Those looking to buy their first home have options. The My First Home Scheme, for example, provides full financing via banks such as CIMB, Hong Leong Bank Bhd, RHB Bank Bhd and other financial institutions.
But those who do not qualify, or are looking for houses in different locations or property types that are not covered, need a hefty amount of cash in hand for a down payment and expenses such as legal fees, stamp duty and so on.
Purchasing a RM300,000 property with a 95% loan, means the buyer has to stump up a down payment of RM15,000. This is not a small amount and can be overwhelming. But saving does not have to be as hard as people think.
Here are some tips on how to save up for that down payment on the first home:
1. Calculate the budget and target
First things first, figure out how much is feasible to pay monthly for a home loan. List all monthly commitments and deduct the total from the net income. Or use websites like PropertyGuru’s Home Loan Eligibility & Affordability Calculator.
This will give an idea of the range of houses you can afford to buy. Deduct 10% from the maximum affordable price and that is the savings target.
2. Set aside a specific amount each month
Based on the earlier calculations of monthly commitments, fix an amount to set aside every month.
Create a new savings account, preferably one with a high interest rate, and transfer the amount to it every month on payday. Do not procrastinate, that way there is no temptation to spend it.
Some banks, such as Malayan Banking Bhd, Hong Leong, Cagamas Bhd and other financial institutions have goals savings plans, which automatically put aside a pre-set amount monthly.
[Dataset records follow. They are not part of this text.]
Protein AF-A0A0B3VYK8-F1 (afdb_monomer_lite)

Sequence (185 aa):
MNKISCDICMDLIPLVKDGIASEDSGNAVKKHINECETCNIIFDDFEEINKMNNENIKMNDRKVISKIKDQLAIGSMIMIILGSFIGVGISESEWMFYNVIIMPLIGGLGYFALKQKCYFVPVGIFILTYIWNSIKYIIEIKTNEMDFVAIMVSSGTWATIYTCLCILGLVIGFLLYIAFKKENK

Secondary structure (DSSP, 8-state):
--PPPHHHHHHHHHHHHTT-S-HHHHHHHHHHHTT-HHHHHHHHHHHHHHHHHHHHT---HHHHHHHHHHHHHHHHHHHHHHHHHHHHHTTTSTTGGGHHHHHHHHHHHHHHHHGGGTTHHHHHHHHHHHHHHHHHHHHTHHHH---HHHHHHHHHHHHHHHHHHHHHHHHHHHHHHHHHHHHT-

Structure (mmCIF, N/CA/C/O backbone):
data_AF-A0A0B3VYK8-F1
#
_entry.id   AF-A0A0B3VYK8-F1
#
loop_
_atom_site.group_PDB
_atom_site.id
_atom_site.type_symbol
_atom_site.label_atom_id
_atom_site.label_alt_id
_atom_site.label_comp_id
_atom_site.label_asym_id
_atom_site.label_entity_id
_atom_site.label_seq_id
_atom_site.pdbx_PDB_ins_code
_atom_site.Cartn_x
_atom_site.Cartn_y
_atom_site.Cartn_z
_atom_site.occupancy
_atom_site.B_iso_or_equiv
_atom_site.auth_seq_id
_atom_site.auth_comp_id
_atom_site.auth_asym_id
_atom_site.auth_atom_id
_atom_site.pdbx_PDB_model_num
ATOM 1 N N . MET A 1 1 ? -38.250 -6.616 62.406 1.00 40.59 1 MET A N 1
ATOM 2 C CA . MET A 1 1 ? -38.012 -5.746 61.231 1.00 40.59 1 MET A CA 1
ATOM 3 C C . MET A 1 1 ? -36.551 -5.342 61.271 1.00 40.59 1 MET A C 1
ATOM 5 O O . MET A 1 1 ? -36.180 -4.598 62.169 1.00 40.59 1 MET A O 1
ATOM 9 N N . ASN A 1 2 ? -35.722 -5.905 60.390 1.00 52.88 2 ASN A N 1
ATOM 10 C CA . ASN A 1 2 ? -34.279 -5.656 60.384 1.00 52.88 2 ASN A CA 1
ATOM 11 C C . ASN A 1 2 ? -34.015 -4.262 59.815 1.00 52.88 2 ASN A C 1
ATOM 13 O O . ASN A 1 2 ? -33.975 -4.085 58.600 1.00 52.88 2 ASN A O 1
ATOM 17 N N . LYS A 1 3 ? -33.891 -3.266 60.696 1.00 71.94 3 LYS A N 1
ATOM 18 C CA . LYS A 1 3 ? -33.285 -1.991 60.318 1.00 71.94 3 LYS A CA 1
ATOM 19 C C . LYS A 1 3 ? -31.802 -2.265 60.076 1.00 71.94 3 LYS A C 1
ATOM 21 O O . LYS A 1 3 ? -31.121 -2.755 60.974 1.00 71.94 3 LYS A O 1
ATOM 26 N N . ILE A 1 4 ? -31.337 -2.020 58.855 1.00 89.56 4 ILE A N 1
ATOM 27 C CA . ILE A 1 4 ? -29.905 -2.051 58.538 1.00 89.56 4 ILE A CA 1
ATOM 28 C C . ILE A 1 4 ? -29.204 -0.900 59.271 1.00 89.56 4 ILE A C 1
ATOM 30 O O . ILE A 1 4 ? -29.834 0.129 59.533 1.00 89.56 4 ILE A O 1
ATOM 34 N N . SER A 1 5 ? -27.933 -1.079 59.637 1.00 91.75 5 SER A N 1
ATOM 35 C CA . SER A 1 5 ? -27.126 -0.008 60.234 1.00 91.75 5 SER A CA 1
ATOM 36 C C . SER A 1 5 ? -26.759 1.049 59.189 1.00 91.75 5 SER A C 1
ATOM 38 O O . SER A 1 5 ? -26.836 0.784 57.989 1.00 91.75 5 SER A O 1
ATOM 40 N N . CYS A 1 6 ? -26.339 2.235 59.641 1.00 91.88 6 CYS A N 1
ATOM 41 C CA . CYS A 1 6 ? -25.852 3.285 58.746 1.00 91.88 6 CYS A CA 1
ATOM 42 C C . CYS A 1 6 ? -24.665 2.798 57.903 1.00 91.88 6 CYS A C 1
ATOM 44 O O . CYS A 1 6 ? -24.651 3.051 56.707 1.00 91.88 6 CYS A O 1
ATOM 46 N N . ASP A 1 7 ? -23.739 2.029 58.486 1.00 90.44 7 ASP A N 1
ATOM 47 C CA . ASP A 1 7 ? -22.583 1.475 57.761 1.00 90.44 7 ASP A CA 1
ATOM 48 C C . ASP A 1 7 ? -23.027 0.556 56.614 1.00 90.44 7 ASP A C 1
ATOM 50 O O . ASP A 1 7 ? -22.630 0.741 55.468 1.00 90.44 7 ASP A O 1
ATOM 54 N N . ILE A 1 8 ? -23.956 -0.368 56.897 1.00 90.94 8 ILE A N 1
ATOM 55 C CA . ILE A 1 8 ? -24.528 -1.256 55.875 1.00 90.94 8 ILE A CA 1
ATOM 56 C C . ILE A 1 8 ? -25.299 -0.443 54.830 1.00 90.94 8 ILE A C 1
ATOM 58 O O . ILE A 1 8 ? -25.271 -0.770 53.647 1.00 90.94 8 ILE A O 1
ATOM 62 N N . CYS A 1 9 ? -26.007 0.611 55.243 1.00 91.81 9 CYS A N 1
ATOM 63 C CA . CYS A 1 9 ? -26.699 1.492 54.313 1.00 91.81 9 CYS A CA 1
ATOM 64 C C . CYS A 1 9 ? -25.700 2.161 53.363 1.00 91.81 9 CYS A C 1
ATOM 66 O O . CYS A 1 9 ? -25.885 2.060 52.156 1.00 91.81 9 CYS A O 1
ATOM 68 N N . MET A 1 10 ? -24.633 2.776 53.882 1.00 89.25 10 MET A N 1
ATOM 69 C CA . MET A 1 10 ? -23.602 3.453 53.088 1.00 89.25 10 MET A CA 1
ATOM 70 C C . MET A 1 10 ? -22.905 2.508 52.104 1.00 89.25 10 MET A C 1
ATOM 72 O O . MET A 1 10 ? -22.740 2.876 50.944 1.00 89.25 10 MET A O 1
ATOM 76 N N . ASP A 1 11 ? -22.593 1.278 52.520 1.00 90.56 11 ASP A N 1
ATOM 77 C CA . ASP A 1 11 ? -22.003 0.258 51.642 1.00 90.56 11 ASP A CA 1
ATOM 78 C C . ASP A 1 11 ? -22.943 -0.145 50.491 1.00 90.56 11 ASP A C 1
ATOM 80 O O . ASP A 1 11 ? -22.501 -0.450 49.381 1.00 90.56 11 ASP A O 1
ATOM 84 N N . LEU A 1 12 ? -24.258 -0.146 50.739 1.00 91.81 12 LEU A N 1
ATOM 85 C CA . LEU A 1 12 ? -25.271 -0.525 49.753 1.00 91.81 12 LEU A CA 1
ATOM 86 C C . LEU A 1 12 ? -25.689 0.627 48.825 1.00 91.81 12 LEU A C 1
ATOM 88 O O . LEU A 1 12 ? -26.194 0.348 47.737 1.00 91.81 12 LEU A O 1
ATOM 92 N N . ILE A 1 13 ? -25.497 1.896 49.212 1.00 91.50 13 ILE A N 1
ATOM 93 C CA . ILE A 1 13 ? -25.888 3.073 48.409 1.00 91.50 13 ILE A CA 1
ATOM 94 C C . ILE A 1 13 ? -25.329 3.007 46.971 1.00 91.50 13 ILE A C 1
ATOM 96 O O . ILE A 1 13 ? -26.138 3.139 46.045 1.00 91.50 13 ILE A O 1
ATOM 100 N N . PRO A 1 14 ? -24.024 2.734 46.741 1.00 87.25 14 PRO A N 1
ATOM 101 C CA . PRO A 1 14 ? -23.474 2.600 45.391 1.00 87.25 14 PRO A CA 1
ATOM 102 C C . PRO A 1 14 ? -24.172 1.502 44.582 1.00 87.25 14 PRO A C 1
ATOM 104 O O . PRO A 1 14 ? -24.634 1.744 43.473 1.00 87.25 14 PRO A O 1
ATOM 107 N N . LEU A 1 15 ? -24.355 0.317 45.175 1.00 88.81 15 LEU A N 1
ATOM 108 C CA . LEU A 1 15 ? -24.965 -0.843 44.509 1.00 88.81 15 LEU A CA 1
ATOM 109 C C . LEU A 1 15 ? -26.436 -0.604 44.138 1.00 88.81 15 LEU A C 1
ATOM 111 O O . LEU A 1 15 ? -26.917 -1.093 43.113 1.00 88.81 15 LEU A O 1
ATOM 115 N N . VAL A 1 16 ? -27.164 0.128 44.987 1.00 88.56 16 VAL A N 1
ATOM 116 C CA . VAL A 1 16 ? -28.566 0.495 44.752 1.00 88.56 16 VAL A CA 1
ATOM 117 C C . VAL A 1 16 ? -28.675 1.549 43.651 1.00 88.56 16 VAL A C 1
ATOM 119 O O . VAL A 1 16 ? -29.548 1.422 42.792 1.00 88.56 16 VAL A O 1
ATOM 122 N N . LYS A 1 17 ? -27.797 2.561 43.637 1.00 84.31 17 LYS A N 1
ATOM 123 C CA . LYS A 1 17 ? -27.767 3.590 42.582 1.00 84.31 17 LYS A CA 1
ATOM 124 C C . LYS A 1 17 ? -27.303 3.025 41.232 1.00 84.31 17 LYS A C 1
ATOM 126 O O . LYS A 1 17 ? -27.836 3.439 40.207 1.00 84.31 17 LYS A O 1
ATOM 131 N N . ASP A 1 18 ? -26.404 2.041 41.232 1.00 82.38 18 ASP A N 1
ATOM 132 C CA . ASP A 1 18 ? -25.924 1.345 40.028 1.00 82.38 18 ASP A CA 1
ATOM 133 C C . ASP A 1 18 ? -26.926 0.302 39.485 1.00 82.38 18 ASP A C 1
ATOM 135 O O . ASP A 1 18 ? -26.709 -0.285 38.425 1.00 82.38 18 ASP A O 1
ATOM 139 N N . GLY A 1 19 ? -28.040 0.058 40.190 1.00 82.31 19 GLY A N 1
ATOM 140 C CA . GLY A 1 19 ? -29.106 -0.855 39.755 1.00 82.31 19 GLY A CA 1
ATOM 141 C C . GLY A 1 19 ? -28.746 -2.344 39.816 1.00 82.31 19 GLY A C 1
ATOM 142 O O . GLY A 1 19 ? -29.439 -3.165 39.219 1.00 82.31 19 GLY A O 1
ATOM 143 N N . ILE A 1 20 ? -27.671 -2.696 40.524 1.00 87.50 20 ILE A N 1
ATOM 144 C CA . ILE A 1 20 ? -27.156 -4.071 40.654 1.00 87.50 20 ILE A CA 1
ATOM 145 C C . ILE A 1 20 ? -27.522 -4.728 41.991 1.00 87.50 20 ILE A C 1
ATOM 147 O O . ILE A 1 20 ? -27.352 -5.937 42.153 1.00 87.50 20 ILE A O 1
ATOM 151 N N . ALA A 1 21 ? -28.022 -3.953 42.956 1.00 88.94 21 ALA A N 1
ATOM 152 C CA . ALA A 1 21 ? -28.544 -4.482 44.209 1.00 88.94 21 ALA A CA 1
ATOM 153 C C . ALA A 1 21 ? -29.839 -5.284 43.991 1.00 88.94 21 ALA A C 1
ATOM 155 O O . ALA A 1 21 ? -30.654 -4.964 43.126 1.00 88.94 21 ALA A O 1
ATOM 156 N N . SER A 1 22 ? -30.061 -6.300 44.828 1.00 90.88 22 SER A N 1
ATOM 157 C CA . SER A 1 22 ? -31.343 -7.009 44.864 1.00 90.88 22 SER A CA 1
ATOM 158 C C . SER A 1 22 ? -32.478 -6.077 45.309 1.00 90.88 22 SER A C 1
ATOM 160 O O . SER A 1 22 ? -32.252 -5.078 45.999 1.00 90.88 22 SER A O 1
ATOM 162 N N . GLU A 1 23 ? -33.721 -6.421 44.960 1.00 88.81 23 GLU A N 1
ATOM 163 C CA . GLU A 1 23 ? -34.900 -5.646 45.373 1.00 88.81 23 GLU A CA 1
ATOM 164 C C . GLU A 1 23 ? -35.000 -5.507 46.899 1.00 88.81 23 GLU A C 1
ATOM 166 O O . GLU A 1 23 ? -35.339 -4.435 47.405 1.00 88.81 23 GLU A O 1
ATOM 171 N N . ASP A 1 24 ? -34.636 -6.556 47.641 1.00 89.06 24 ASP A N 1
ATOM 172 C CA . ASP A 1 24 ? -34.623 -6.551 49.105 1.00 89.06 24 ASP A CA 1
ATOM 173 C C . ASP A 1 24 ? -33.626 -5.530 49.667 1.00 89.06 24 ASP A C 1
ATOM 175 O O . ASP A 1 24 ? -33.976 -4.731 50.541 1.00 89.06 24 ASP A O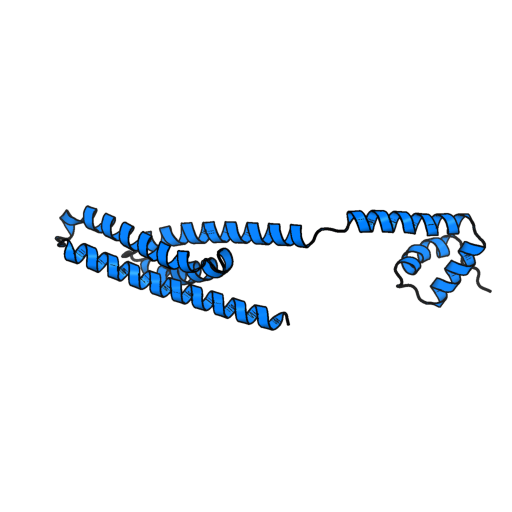 1
ATOM 179 N N . SER A 1 25 ? -32.403 -5.500 49.129 1.00 89.12 25 SER A N 1
ATOM 180 C CA . SER A 1 25 ? -31.374 -4.526 49.508 1.00 89.12 25 SER A CA 1
ATOM 181 C C . SER A 1 25 ? -31.782 -3.100 49.131 1.00 89.12 25 SER A C 1
ATOM 183 O O . SER A 1 25 ? -31.631 -2.183 49.939 1.00 89.12 25 SER A O 1
ATOM 185 N N . GLY A 1 26 ? -32.378 -2.909 47.950 1.00 90.50 26 GLY A N 1
ATOM 186 C CA . GLY A 1 26 ? -32.897 -1.611 47.515 1.00 90.50 26 GLY A CA 1
ATOM 187 C C . GLY A 1 26 ? -34.012 -1.084 48.421 1.00 90.50 26 GLY A C 1
ATOM 188 O O . GLY A 1 26 ? -34.015 0.088 48.803 1.00 90.50 26 GLY A O 1
ATOM 189 N N . ASN A 1 27 ? -34.939 -1.952 48.825 1.00 91.50 27 ASN A N 1
ATOM 190 C CA . ASN A 1 27 ? -36.023 -1.598 49.738 1.00 91.50 27 ASN A CA 1
ATOM 191 C C . ASN A 1 27 ? -35.519 -1.302 51.159 1.00 91.50 27 ASN A C 1
ATOM 193 O O . ASN A 1 27 ? -36.068 -0.424 51.831 1.00 91.50 27 ASN A O 1
ATOM 197 N N . ALA A 1 28 ? -34.476 -2.002 51.617 1.00 91.19 28 ALA A N 1
ATOM 198 C CA . ALA A 1 28 ? -33.851 -1.756 52.914 1.00 91.19 28 ALA A CA 1
ATOM 199 C C . ALA A 1 28 ? -33.176 -0.374 52.977 1.00 91.19 28 ALA A C 1
ATOM 201 O O . ALA A 1 28 ? -33.410 0.367 53.933 1.00 91.19 28 ALA A O 1
ATOM 202 N N . VAL A 1 29 ? -32.423 0.005 51.937 1.00 91.44 29 VAL A N 1
ATOM 203 C CA . VAL A 1 29 ? -31.791 1.333 51.827 1.00 91.44 29 VAL A CA 1
ATOM 204 C C . VAL A 1 29 ? -32.845 2.439 51.756 1.00 91.44 29 VAL A C 1
ATOM 206 O O . VAL A 1 29 ? -32.789 3.371 52.553 1.00 91.44 29 VAL A O 1
ATOM 209 N N . LYS A 1 30 ? -33.871 2.304 50.899 1.00 90.81 30 LYS A N 1
ATOM 210 C CA . LYS A 1 30 ? -34.962 3.296 50.780 1.00 90.81 30 LYS A CA 1
ATOM 211 C C . LYS A 1 30 ? -35.692 3.545 52.100 1.00 90.81 30 LYS A C 1
ATOM 213 O O . LYS A 1 30 ? -36.061 4.674 52.400 1.00 90.81 30 LYS A O 1
ATOM 218 N N . LYS A 1 31 ? -35.912 2.497 52.900 1.00 91.75 31 LYS A N 1
ATOM 219 C CA . LYS A 1 31 ? -36.504 2.652 54.236 1.00 91.75 31 LYS A CA 1
ATOM 220 C C . LYS A 1 31 ? -35.565 3.367 55.203 1.00 91.75 31 LYS A C 1
ATOM 222 O O . LYS A 1 31 ? -36.038 4.195 55.968 1.00 91.75 31 LYS A O 1
ATOM 227 N N . HIS A 1 32 ? -34.269 3.055 55.171 1.00 92.81 32 HIS A N 1
ATOM 228 C CA . HIS A 1 32 ? -33.293 3.644 56.085 1.00 92.81 32 HIS A CA 1
ATOM 229 C C . HIS A 1 32 ? -33.070 5.140 55.812 1.00 92.81 32 HIS A C 1
ATOM 231 O O . HIS A 1 32 ? -33.105 5.931 56.749 1.00 92.81 32 HIS A O 1
ATOM 237 N N . ILE A 1 33 ? -32.910 5.552 54.549 1.00 92.19 33 ILE A N 1
ATOM 238 C CA . ILE A 1 33 ? -32.683 6.968 54.196 1.00 92.19 33 ILE A CA 1
ATOM 239 C C . ILE A 1 33 ? -33.882 7.867 54.537 1.00 92.19 33 ILE A C 1
ATOM 241 O O . ILE A 1 33 ? -33.691 9.006 54.941 1.00 92.19 33 ILE A O 1
ATOM 245 N N . ASN A 1 34 ? -35.113 7.341 54.491 1.00 90.00 34 ASN A N 1
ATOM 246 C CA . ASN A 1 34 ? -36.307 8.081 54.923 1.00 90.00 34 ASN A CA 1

Withdrawals are not permitted until the goal or the duration of the plan is reached.
3. Prioritise
Learn to differentiate wants from needs. That fancy coffee is not a need, nor is that paid movie account. It may be only RM15 per cup or RM35 a month but it adds up.
You could save hundreds a year just by giving up small luxuries. That’s not to say you cannot enjoy a treat every now and then, but there are always cheaper alternatives. Try dropping that gym membership and working out at home.
4. Reassess your living situation
Is the rent taking up too much of your monthly income? If so, it may be time to reassess your living situation.
If you are living alone, why not look for a housemate to share the rent with? Or look for cheaper accommodations.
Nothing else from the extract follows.